For the records below, print the lines from the line with "Protein AF-A0A926QZI8-F1 (afdb_monomer_lite)" through the line with "ATOM 24 C C ." exactly as written; include both end lines and exclude the rest.

·····

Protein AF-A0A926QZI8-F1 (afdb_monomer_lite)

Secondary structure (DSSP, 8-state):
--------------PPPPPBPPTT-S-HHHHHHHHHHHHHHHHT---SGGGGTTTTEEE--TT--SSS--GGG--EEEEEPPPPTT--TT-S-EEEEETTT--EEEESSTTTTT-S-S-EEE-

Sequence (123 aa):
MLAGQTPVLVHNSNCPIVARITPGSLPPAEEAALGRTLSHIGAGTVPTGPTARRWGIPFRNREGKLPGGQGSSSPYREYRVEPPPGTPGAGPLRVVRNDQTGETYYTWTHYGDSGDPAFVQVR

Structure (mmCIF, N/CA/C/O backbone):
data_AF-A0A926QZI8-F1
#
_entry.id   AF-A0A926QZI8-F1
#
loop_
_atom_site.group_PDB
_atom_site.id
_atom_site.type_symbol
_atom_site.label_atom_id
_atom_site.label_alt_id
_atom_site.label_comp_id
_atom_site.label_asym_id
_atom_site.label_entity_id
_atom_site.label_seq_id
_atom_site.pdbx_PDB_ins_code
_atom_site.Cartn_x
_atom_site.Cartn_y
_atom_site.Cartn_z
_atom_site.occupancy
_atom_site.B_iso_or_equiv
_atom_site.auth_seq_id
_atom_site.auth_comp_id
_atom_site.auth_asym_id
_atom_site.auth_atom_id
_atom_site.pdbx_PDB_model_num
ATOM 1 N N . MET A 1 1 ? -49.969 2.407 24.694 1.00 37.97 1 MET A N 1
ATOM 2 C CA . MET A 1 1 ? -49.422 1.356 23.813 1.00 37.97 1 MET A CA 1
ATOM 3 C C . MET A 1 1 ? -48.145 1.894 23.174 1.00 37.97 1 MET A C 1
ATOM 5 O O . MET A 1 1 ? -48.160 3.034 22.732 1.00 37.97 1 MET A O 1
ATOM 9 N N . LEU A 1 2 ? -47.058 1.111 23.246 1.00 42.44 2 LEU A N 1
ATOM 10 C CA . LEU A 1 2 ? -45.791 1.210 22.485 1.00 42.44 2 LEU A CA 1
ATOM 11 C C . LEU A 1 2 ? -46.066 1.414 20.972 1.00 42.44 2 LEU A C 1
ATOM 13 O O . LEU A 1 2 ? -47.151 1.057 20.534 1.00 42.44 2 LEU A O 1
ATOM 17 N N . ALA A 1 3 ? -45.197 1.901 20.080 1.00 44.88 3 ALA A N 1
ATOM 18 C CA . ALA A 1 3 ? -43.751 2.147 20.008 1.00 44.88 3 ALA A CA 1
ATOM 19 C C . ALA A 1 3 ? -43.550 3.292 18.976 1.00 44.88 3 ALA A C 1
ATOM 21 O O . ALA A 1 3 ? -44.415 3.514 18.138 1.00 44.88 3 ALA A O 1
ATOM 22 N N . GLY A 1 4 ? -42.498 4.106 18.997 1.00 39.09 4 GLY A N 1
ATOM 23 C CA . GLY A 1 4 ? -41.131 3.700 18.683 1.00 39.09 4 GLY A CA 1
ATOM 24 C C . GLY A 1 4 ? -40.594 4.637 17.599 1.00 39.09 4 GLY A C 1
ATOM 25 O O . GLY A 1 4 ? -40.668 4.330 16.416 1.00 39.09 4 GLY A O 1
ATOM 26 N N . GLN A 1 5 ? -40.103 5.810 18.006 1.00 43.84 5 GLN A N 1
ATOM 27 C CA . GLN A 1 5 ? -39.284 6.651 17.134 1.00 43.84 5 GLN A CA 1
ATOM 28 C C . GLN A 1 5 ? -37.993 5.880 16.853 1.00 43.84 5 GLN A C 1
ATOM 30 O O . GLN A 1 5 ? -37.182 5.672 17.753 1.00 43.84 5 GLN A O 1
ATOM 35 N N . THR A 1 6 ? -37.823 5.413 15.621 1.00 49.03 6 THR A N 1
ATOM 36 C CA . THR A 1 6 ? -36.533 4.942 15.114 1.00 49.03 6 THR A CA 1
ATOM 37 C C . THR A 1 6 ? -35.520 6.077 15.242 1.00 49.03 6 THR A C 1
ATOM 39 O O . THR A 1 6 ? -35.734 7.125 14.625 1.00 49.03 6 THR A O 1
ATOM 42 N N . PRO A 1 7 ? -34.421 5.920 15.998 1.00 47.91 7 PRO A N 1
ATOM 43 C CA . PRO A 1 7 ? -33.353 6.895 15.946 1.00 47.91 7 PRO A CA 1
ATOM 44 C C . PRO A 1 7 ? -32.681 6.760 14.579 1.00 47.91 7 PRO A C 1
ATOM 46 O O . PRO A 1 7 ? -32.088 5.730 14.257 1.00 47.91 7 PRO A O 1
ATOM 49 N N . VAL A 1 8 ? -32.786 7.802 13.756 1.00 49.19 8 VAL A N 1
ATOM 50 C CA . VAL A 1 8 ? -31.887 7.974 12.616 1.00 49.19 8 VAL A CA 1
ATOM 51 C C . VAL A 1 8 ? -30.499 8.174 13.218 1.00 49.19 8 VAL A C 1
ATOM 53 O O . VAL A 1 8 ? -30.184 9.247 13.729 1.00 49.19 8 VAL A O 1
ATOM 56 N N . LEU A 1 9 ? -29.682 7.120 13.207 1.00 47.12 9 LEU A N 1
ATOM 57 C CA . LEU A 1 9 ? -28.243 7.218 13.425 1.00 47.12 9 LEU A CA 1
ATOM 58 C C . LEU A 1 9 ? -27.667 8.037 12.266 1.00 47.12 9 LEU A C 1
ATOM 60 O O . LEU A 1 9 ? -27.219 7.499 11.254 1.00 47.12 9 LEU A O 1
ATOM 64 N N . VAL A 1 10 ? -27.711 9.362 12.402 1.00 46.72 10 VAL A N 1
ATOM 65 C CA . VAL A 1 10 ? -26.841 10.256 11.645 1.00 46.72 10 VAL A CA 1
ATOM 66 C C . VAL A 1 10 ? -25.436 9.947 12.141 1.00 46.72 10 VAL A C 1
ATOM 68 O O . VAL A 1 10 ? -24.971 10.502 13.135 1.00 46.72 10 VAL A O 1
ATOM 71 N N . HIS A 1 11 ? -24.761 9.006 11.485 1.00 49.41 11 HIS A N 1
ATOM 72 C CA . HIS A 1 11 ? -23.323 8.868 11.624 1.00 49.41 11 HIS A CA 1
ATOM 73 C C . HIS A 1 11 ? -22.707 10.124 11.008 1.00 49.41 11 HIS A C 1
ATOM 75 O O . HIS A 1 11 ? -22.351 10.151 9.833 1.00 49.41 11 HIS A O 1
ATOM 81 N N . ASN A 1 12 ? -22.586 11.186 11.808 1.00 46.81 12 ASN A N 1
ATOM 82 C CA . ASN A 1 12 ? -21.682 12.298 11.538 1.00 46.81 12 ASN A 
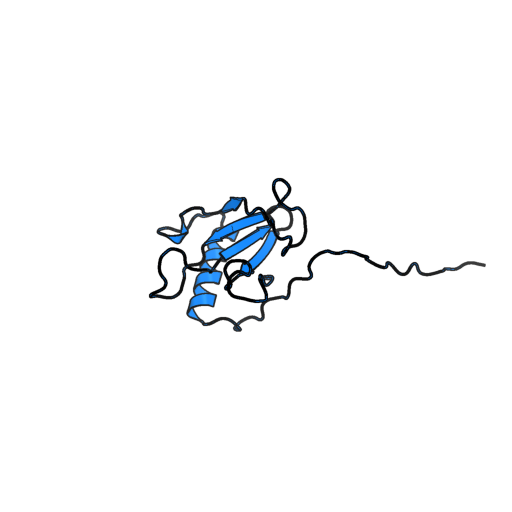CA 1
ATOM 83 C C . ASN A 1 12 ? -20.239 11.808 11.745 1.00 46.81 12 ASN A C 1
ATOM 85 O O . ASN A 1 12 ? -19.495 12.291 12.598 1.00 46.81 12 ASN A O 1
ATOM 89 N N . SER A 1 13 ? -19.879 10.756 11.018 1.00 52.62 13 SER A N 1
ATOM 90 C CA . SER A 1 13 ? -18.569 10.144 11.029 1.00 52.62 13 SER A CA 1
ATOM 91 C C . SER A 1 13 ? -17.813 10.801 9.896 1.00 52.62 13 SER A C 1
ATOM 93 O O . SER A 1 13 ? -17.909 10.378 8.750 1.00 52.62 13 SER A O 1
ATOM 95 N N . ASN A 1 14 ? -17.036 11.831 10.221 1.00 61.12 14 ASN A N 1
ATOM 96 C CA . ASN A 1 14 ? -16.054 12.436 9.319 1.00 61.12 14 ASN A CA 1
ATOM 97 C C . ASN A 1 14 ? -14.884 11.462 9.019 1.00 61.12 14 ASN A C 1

·····

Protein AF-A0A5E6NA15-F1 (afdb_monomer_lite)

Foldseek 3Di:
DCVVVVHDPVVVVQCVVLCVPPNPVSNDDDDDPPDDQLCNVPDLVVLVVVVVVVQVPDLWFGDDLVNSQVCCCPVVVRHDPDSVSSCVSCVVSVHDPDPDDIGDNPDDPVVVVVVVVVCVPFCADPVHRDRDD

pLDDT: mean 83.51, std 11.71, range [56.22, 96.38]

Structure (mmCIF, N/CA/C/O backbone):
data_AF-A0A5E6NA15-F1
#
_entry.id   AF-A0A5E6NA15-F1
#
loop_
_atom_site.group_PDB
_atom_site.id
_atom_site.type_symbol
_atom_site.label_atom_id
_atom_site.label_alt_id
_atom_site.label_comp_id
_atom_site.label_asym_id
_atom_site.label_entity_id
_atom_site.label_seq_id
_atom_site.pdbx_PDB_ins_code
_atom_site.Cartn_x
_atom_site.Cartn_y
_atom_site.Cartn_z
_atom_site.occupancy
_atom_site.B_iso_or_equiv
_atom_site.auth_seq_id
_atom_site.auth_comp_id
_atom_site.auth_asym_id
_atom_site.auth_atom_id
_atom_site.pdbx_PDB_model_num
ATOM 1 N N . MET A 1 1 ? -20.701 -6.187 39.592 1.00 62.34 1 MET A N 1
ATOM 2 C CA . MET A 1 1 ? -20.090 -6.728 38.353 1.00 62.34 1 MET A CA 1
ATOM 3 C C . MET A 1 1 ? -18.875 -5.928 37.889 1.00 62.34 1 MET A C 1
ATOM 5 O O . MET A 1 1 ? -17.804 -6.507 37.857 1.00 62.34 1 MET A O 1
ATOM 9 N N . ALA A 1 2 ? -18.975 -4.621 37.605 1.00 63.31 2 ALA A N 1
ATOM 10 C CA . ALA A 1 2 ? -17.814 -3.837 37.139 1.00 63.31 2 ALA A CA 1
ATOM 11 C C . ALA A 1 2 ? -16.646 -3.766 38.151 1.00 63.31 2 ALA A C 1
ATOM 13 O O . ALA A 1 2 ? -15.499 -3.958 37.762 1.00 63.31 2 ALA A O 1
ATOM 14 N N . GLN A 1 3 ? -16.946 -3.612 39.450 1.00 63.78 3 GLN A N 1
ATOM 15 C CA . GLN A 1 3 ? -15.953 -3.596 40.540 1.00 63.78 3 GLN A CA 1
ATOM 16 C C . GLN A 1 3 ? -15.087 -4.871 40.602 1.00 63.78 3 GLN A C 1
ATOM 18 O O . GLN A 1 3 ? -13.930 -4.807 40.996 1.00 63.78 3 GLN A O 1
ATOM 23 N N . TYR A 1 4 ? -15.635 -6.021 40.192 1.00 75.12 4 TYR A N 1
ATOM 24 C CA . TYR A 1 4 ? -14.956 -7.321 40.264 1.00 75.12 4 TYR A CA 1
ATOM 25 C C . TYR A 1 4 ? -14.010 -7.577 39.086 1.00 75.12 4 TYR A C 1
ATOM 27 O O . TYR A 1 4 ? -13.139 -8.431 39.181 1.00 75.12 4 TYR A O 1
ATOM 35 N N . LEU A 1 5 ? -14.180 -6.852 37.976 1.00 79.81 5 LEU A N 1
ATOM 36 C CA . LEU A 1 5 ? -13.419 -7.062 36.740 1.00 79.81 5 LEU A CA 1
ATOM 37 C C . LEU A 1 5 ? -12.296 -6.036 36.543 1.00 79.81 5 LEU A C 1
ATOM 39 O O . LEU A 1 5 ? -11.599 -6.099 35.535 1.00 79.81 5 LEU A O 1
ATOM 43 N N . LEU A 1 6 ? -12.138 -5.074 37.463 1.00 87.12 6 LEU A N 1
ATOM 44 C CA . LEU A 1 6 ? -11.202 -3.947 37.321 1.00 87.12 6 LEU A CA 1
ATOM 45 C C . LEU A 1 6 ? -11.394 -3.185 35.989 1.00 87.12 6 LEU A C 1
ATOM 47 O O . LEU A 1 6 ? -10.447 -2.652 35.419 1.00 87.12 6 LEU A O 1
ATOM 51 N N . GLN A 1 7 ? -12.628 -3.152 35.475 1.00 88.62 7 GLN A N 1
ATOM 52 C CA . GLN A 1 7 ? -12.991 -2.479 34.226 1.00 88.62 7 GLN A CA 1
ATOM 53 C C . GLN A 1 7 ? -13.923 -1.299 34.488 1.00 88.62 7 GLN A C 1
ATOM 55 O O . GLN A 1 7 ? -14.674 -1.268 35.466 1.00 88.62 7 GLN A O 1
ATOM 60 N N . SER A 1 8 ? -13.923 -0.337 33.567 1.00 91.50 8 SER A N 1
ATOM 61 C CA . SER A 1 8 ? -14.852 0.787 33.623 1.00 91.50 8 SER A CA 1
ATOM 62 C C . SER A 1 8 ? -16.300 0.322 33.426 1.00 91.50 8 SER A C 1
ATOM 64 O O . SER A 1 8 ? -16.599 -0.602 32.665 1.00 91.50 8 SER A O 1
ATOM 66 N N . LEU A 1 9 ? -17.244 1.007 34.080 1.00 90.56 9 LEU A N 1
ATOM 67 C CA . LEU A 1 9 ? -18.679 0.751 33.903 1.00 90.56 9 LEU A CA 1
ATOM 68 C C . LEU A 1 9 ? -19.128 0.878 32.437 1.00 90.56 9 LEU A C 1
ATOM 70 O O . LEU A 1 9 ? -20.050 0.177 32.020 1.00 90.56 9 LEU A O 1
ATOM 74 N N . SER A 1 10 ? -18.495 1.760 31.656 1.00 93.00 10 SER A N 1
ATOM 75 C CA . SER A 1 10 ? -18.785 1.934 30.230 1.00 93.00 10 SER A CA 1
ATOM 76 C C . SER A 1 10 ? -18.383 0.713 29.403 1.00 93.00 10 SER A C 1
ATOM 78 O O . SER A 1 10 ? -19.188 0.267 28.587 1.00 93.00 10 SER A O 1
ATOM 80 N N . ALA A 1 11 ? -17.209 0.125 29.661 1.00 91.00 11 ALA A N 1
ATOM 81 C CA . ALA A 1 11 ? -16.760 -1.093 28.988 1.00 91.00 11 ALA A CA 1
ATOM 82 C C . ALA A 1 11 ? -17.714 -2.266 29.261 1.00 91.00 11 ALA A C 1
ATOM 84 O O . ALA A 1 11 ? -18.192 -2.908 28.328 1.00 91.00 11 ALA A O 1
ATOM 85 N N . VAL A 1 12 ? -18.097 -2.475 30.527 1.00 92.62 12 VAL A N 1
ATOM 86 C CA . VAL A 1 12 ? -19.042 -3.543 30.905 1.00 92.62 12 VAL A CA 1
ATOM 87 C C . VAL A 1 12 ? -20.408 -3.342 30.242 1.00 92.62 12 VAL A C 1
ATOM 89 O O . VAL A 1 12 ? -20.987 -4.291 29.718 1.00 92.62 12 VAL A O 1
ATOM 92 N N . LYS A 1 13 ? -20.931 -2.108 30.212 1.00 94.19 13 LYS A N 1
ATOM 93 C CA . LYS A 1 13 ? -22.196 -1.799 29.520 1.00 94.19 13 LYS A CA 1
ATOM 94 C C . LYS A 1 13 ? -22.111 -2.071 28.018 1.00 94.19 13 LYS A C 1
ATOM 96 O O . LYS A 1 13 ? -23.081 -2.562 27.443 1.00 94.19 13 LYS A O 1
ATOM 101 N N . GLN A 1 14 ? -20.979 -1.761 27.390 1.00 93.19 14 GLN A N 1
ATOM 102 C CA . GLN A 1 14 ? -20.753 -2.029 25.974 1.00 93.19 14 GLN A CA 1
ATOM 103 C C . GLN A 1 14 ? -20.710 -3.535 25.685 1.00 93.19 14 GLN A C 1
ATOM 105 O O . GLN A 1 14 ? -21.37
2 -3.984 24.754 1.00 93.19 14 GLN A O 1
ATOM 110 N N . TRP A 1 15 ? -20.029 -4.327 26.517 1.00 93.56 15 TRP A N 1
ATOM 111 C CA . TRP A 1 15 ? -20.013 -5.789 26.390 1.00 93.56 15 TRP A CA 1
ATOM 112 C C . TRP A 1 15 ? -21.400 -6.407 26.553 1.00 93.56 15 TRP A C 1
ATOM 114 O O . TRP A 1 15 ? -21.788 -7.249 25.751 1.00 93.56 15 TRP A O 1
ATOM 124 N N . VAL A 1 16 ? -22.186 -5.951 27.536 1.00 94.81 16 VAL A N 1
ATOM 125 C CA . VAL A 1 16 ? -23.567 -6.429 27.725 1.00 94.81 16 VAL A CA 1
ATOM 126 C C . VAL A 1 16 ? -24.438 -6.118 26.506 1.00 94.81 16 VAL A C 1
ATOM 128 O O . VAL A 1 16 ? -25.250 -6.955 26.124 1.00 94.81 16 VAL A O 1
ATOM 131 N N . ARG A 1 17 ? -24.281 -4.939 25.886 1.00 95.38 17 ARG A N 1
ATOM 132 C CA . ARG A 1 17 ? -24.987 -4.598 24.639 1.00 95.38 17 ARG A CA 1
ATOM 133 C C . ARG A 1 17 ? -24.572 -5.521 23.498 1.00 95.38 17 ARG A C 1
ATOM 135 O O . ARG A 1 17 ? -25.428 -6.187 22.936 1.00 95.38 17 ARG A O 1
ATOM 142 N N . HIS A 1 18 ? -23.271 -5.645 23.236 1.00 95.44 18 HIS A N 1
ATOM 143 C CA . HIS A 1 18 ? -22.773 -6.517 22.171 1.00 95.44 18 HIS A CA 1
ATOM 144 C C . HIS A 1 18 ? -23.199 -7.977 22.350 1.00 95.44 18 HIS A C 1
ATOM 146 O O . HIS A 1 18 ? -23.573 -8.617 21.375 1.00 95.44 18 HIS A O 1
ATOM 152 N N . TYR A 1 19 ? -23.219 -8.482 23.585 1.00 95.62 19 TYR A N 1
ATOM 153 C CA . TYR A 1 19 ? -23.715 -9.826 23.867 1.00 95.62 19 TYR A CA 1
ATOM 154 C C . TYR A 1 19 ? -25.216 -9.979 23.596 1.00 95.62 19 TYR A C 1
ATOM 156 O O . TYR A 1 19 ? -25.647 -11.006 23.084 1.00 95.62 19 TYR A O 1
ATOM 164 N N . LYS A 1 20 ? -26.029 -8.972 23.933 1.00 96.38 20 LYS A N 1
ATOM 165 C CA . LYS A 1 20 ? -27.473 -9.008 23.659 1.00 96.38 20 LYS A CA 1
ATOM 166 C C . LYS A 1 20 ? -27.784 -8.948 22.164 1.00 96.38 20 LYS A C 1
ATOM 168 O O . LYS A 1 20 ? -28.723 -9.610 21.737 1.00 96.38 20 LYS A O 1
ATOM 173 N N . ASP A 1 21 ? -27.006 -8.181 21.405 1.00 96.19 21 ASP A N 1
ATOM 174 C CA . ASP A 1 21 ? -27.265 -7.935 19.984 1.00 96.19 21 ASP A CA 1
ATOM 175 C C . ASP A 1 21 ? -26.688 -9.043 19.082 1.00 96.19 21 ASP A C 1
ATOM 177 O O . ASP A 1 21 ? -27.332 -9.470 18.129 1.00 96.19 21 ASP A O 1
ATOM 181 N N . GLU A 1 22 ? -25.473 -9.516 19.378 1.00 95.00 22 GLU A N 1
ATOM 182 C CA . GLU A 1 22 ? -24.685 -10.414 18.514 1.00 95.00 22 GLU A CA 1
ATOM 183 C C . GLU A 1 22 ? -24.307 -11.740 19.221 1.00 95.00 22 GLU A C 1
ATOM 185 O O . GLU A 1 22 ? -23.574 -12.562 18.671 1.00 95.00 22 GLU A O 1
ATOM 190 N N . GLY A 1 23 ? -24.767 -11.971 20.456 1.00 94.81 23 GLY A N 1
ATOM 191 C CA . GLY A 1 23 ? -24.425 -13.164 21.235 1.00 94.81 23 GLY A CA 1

·····

• [Written response]
Protein AF-A0A926QZI8-F1 (afdb_monomer_lite)

Secondary structure (DSSP, 8-state):
--------------PPPPPBPPTT-S-HHHHHHHHHHHHHHHHT---SGGGGTTTTEEE--TT--SSS--GGG--EEEEEPPPPTT--TT-S-EEEEETTT--EEEESSTTTTT-S-S-EEE-

Sequence (123 aa):
MLAGQTPVLVHNSNCPIVARITPGSLPPAEEAALGRTLSHIGAGTVPTGPTARRWGIPFRNREGKLPGGQGSSSPYREYRVEPPPGTPGAGPLRVVRNDQTGETYYTWTHYGDSGDPAFVQVR

Structure (mmCIF, N/CA/C/O backbone):
data_AF-A0A926QZI8-F1
#
_entry.id   AF-A0A926QZI8-F1
#
loop_
_atom_site.group_PDB
_atom_site.id
_atom_site.type_symbol
_atom_site.label_atom_id
_atom_site.label_alt_id
_atom_site.label_comp_id
_atom_site.label_asym_id
_atom_site.label_entity_id
_atom_site.label_seq_id
_atom_site.pdbx_PDB_ins_code
_atom_site.Cartn_x
_atom_site.Cartn_y
_atom_site.Cartn_z
_atom_site.occupancy
_atom_site.B_iso_or_equiv
_atom_site.auth_seq_id
_atom_site.auth_comp_id
_atom_site.auth_asym_id
_atom_site.auth_atom_id
_atom_site.pdbx_PDB_model_num
ATOM 1 N N . MET A 1 1 ? -49.969 2.407 24.694 1.00 37.97 1 MET A N 1
ATOM 2 C CA . MET A 1 1 ? -49.422 1.356 23.813 1.00 37.97 1 MET A CA 1
ATOM 3 C C . MET A 1 1 ? -48.145 1.894 23.174 1.00 37.97 1 MET A C 1
ATOM 5 O O . MET A 1 1 ? -48.160 3.034 22.732 1.00 37.97 1 MET A O 1
ATOM 9 N N . LEU A 1 2 ? -47.058 1.111 23.246 1.00 42.44 2 LEU A N 1
ATOM 10 C CA . LEU A 1 2 ? -45.791 1.210 22.485 1.00 42.44 2 LEU A CA 1
ATOM 11 C C . LEU A 1 2 ? -46.066 1.414 20.972 1.00 42.44 2 LEU A C 1
ATOM 13 O O . LEU A 1 2 ? -47.151 1.057 20.534 1.00 42.44 2 LEU A O 1
ATOM 17 N N . ALA A 1 3 ? -45.197 1.901 20.080 1.00 44.88 3 ALA A N 1
ATOM 18 C CA . ALA A 1 3 ? -43.751 2.147 20.008 1.00 44.88 3 ALA A CA 1
ATOM 19 C C . ALA A 1 3 ? -43.550 3.292 18.976 1.00 44.88 3 ALA A C 1
ATOM 21 O O . ALA A 1 3 ? -44.415 3.514 18.138 1.00 44.88 3 ALA A O 1
ATOM 22 N N . GLY A 1 4 ? -42.498 4.106 18.997 1.00 39.09 4 GLY A N 1
ATOM 23 C CA . GLY A 1 4 ? -41.131 3.700 18.683 1.00 39.09 4 GLY A CA 1
ATOM 24 C C . GLY A 1 4 ? -40.594 4.637 17.599 1.00 39.09 4 GLY A C 1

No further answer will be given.